19 Meals Every Vegetarian Has Suffered Through

*grimace emoji*

1. The Portobello Mushroom

“I know, how about…a grilled rubber tire sandwich on the world’s hardest-to-chew bread?” —every menu creator

2. The $12 Restaurant Boca Burger

Could have made this at home for, like, 85 cents!!!! Fries, though.

3. The Three Butternut Squash Raviolis

OMG I’m still hungryyyyyyyy.

4. When You Order The Expensive Fish Dish Without The Fish And They Still Charge You The Original $32

My man, it was like…farro and some peas?

5. The “I Picked The Pepperonis Off For You” Pizza

The eighth circle of hell is just a glistening pool of fresh pepperoni residue.

6. The Quickly Improvised Wedding Entrée

If you’re moderately lucky: a creative arrangement of mashed potatoes and veggies. If you’re not: a whole head of cauliflower drizzled with orange cheese sauce.

7. The “Gotta Cobble Together Two Sides”

*prays for hefty portions*

8. The Fast Food Make-Do


9. The Veg Option That’s Way Richer And Probably Less Healthy Than The Meat Option

Pro: It tastes DELICIOUS. Con: You will feel your bowels exploding shortly after eating.

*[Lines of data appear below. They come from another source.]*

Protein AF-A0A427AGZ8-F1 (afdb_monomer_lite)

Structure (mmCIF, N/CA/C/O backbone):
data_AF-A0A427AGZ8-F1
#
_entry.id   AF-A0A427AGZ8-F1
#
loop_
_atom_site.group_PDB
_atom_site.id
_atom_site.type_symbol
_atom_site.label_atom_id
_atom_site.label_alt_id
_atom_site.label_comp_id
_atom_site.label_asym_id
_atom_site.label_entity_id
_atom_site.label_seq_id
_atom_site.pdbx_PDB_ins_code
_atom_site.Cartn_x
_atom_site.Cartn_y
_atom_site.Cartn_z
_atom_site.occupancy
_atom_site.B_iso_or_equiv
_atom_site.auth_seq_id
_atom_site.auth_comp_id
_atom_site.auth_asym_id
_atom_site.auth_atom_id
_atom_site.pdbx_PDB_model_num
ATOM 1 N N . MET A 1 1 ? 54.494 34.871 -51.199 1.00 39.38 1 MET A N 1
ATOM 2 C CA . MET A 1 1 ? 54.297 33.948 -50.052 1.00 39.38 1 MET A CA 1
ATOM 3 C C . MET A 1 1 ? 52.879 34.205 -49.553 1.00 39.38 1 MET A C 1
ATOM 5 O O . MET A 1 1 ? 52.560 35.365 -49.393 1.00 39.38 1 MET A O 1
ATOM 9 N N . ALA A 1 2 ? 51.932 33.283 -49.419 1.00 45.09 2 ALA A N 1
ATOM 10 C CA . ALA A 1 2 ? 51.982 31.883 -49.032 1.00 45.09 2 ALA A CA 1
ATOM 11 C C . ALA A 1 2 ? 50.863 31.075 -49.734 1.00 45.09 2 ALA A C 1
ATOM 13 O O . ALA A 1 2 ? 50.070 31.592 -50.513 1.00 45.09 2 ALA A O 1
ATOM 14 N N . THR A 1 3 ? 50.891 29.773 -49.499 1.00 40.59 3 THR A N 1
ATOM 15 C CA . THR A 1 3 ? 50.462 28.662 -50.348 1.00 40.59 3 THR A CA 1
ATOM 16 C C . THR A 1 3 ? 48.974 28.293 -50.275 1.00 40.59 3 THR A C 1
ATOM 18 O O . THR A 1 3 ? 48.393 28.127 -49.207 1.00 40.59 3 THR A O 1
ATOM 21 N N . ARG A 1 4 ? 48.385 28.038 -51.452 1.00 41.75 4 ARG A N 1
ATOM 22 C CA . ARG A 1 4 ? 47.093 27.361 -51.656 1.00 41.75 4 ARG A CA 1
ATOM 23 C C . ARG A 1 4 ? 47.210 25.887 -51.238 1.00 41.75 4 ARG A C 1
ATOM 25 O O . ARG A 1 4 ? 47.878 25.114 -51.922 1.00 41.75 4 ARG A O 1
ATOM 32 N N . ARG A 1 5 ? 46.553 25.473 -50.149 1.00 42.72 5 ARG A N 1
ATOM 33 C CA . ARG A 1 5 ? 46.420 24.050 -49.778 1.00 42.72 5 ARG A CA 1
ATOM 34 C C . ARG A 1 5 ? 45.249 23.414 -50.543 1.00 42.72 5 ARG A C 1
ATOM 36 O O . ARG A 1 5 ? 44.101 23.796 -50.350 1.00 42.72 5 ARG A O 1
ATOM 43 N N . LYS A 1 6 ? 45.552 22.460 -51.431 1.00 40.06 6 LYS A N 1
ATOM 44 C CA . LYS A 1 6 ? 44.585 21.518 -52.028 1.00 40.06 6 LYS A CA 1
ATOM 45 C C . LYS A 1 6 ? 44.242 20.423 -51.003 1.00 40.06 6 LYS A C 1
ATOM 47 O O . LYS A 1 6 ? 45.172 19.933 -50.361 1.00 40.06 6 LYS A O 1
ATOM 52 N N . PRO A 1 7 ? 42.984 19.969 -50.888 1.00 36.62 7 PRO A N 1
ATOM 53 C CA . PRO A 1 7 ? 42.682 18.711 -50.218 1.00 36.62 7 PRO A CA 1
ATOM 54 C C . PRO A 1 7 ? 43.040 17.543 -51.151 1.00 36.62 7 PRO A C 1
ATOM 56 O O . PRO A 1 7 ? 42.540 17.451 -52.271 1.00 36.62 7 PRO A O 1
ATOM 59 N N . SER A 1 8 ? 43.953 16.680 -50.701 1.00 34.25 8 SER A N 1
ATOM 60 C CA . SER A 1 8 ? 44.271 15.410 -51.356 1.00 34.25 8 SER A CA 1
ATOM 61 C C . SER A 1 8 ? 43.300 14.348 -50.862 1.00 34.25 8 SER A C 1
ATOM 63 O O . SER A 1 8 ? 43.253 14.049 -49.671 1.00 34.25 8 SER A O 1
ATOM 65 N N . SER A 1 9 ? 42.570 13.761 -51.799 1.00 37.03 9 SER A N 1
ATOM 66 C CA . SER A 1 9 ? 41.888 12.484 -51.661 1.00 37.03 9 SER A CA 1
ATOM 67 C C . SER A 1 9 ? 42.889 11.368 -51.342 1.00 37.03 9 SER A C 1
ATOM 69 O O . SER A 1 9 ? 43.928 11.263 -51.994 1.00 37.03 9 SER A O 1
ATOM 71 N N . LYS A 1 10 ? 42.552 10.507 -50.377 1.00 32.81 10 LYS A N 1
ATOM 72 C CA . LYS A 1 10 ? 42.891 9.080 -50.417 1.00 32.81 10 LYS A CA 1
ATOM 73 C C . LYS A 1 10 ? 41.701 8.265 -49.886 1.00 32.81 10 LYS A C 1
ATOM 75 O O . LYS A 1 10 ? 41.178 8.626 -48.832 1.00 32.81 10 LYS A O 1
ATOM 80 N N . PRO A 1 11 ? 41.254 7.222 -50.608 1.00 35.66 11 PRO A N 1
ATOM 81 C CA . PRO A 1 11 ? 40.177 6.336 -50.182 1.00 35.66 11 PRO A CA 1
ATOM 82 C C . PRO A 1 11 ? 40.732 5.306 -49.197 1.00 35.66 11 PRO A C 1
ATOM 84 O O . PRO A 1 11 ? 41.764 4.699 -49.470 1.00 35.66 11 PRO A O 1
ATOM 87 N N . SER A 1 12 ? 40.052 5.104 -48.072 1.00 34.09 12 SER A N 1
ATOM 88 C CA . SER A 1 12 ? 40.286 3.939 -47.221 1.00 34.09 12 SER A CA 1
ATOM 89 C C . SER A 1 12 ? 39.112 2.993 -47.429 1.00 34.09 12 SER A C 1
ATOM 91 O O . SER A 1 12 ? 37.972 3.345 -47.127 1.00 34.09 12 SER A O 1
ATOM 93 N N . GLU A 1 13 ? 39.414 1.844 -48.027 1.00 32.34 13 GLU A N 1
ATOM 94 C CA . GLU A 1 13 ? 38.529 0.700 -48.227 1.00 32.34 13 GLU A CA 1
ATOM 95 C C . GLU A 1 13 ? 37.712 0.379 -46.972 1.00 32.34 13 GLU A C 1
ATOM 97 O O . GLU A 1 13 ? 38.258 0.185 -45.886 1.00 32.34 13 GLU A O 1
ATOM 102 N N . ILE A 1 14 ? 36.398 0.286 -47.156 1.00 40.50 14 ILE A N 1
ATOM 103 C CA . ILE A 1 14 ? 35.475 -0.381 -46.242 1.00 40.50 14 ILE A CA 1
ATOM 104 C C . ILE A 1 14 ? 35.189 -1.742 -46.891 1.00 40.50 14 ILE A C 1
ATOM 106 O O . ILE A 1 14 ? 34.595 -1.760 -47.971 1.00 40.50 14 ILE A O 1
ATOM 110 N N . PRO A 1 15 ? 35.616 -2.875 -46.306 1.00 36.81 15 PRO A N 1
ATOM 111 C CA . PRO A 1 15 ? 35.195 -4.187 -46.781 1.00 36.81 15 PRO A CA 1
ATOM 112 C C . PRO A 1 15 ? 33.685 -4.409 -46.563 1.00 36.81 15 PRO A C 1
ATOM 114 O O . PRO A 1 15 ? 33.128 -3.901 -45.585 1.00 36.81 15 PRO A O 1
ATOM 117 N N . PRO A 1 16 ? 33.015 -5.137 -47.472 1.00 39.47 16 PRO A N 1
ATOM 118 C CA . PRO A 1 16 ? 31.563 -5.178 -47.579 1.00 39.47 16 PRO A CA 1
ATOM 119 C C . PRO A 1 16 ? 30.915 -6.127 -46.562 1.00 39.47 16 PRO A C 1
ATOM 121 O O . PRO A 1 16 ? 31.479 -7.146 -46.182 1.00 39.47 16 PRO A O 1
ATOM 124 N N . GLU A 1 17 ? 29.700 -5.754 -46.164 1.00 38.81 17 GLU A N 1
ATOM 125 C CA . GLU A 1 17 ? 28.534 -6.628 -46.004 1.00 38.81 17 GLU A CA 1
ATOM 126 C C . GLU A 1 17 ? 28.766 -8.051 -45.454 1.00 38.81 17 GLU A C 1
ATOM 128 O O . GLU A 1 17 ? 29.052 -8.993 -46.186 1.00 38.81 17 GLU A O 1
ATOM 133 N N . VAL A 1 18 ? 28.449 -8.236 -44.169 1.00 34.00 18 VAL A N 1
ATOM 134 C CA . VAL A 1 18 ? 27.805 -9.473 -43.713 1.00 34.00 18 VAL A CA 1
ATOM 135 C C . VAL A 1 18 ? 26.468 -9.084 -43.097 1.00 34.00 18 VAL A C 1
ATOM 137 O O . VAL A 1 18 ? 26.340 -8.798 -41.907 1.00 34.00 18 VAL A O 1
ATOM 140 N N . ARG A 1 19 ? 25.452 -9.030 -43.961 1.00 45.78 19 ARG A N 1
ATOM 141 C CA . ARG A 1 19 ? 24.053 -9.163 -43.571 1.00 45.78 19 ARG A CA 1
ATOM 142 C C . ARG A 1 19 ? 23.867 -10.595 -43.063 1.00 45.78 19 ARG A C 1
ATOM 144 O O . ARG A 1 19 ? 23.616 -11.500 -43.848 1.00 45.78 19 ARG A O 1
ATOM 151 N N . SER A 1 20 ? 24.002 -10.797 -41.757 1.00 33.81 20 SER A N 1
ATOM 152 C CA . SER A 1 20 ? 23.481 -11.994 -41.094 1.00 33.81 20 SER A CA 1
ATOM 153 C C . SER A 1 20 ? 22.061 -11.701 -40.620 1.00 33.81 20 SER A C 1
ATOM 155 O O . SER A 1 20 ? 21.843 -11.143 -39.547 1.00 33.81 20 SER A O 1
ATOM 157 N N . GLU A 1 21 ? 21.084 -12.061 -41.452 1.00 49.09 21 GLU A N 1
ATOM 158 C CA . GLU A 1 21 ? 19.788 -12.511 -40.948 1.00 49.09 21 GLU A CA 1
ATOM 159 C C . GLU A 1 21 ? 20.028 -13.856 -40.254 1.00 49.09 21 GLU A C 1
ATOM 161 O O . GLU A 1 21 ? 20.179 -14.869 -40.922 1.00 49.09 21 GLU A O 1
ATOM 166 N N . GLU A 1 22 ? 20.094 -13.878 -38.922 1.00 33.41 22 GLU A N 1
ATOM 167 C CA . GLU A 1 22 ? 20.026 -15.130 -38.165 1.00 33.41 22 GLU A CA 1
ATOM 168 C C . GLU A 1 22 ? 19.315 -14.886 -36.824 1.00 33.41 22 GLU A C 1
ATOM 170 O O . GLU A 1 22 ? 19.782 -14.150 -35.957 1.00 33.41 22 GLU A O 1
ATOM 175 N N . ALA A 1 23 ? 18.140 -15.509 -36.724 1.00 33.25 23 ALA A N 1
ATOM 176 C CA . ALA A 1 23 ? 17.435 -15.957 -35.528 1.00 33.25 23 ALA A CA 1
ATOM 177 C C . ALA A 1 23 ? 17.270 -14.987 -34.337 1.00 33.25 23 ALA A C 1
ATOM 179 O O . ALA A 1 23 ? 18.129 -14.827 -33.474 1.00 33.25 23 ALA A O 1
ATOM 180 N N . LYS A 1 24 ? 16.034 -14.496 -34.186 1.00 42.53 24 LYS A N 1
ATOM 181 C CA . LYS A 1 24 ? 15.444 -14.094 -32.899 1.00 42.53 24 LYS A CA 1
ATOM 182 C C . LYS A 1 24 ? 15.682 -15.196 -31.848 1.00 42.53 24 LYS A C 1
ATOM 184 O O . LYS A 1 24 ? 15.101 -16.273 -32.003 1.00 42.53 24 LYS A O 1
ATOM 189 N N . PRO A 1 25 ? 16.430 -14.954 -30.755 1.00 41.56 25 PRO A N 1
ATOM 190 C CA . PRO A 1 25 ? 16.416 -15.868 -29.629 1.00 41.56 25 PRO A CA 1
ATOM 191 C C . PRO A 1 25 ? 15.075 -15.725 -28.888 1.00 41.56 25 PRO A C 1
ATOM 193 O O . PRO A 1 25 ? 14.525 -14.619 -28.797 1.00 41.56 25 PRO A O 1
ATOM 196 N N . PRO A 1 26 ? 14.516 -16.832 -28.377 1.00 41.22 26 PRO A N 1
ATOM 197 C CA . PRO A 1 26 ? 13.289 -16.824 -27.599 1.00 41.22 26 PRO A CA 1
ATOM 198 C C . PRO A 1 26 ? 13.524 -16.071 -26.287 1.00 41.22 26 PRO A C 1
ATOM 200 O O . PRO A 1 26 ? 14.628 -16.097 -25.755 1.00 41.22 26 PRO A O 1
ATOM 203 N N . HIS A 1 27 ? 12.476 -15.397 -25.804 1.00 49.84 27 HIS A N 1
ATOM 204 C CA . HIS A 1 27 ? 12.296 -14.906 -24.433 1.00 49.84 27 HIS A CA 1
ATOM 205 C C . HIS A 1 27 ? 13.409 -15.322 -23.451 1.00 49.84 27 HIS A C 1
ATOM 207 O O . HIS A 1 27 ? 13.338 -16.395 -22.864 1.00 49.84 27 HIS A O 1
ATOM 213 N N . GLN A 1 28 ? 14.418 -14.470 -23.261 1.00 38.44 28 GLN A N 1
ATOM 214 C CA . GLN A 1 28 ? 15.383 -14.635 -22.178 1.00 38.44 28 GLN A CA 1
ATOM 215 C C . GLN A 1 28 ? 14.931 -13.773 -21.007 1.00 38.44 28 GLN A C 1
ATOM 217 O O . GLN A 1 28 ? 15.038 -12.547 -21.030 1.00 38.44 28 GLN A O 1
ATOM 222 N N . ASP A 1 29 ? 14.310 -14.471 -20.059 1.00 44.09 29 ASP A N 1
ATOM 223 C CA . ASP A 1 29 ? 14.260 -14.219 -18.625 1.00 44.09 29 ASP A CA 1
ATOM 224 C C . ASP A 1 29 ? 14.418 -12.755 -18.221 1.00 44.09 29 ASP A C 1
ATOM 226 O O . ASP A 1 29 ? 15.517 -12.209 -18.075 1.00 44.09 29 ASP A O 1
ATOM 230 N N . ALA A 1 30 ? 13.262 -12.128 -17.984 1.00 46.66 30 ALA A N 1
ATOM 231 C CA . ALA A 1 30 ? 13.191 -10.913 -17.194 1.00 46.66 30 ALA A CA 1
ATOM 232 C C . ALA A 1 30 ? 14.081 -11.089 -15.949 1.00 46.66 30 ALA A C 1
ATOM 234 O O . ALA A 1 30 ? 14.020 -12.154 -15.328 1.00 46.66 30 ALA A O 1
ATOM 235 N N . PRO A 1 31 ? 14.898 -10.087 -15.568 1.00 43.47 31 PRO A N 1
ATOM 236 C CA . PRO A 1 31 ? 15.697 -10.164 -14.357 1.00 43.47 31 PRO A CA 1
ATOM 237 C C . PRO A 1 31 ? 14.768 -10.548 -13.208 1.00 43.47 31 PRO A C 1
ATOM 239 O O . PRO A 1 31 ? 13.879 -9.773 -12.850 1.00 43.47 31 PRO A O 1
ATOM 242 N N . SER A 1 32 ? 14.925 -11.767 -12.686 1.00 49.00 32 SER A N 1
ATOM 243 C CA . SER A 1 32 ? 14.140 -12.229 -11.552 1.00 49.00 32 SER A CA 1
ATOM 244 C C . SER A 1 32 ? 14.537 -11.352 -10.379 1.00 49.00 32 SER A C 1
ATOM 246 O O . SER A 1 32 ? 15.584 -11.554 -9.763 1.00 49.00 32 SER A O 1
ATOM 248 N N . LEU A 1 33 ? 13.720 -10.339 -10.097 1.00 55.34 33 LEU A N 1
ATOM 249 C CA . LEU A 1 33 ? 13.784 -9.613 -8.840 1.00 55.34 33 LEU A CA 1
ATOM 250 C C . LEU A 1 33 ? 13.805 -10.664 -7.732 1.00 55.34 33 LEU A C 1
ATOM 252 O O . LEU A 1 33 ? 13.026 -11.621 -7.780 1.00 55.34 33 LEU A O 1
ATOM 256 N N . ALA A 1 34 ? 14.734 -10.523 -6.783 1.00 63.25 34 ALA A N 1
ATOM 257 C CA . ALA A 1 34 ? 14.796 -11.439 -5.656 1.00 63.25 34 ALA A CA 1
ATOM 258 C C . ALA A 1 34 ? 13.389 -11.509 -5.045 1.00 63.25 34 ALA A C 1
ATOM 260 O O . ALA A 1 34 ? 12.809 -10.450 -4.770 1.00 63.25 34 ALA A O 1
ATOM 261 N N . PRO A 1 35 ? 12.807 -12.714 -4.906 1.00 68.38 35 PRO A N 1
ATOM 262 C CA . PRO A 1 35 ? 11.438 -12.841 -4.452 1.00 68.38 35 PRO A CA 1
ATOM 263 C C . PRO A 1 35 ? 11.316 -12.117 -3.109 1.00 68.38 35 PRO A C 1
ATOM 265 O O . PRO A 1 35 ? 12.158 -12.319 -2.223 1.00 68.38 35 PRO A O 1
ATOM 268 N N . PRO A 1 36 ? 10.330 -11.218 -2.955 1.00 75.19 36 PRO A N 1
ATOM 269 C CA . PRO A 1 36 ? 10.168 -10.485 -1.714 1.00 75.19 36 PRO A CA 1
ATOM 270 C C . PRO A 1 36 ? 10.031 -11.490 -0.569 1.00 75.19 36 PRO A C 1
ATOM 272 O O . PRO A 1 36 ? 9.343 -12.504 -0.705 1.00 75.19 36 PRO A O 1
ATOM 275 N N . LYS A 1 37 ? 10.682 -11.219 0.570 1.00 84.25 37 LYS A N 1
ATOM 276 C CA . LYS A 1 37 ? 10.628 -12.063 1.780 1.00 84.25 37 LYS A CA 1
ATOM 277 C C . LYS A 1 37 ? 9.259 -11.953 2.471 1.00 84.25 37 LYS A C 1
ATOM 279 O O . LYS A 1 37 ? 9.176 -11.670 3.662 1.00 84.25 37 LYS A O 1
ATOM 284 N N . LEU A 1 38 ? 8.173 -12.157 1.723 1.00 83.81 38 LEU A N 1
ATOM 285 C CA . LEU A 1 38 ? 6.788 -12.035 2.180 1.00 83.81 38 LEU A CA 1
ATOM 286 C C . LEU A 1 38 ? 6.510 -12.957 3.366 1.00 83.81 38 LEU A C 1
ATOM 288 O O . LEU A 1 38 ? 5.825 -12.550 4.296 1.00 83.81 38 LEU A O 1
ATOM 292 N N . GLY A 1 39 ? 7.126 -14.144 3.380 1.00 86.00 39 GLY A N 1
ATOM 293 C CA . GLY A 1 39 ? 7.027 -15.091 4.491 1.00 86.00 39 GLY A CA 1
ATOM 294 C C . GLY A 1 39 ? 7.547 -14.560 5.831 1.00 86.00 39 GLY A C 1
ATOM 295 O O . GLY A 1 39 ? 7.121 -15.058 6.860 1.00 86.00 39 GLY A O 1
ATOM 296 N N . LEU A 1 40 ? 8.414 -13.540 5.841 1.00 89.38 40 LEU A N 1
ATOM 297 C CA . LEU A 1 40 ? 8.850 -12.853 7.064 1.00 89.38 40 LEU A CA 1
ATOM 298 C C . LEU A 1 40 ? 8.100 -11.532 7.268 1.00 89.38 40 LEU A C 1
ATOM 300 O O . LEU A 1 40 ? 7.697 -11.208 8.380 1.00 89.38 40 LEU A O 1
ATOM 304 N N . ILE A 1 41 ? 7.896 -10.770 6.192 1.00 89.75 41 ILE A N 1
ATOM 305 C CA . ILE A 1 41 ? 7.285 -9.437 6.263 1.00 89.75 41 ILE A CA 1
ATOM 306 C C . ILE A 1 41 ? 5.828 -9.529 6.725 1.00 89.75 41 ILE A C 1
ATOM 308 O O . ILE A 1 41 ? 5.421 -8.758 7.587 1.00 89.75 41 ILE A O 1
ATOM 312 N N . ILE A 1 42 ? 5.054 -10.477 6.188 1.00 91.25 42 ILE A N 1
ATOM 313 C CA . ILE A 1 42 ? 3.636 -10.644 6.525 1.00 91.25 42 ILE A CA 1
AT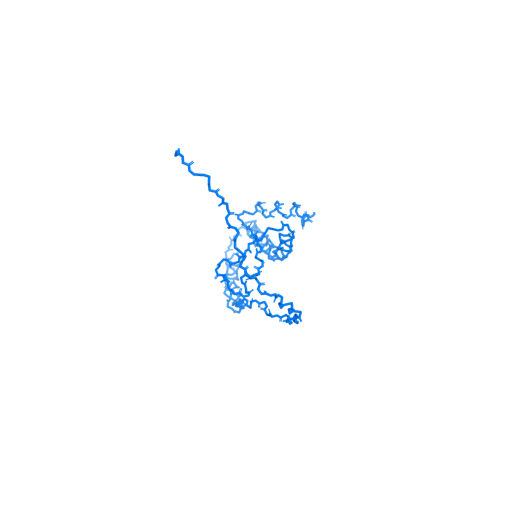OM 314 C C . ILE A 1 42 ? 3.438 -10.980 8.008 1.00 91.25 42 ILE A C 1
ATOM 316 O O . ILE A 1 42 ? 2.673 -10.260 8.645 1.00 91.25 42 ILE A O 1
ATOM 320 N N . PRO A 1 43 ? 4.090 -12.002 8.602 1.00 94.00 43 PRO A N 1
ATOM 321 C CA . PRO A 1 43 ? 3.867 -12.311 10.012 1.00 94.00 43 PRO A CA 1
ATOM 322 C C . PRO A 1 43 ? 4.381 -11.213 10.942 1.00 94.00 43 PRO A C 1
ATOM 324 O O . PRO A 1 43 ? 3.722 -10.924 11.934 1.00 94.00 43 PRO A O 1
ATOM 327 N N . VAL A 1 44 ? 5.506 -10.560 10.623 1.00 94.56 44 VAL A N 1
ATOM 328 C CA . VAL A 1 44 ? 6.010 -9.439 11.431 1.00 94.56 44 VAL A CA 1
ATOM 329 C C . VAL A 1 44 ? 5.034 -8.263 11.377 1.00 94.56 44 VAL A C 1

10. The “We Made You A Full Plate Of The Steamed Vegetable Side Dish” Steakhouse Entrée

At least it’s healthy. Right?

11. Attack Of The Starches

I ended up with a plate full of tasty carbs, but it was all I had, ya know? *wink*

12. The Dry Falafel

*chips a tooth*

13. The “Well, There’s Only One Token Vegetarian Entrée So I Guess I’m Getting That”

Spoiler alert: It’s mushroom risotto.

14. The “My Dinner Is Mostly Dessert”

Commonly spotted at: Every. Single. Potluck.

15. The Bread Basket

At every wedding: “Are you gonna eat your roll?”

16. The BBQ

Pretty much.

17. The Cucumber Roll

Me at dinner: “So glad they have a vegetarian sushi option!”

Me five minutes after dinner: “I am still so hungry because I basically ate just air.”

18. The “There Wasn’t Enough For Me To Eat, So I Got Drunk Really, REALLY Fast”

Halfway through wedding dinner: *slurs* “IS THAT THE CHA CHA SLIDE????”

19. And The Purse Banana.

When all else fails and you hit the bathroom with your emergency snack stash.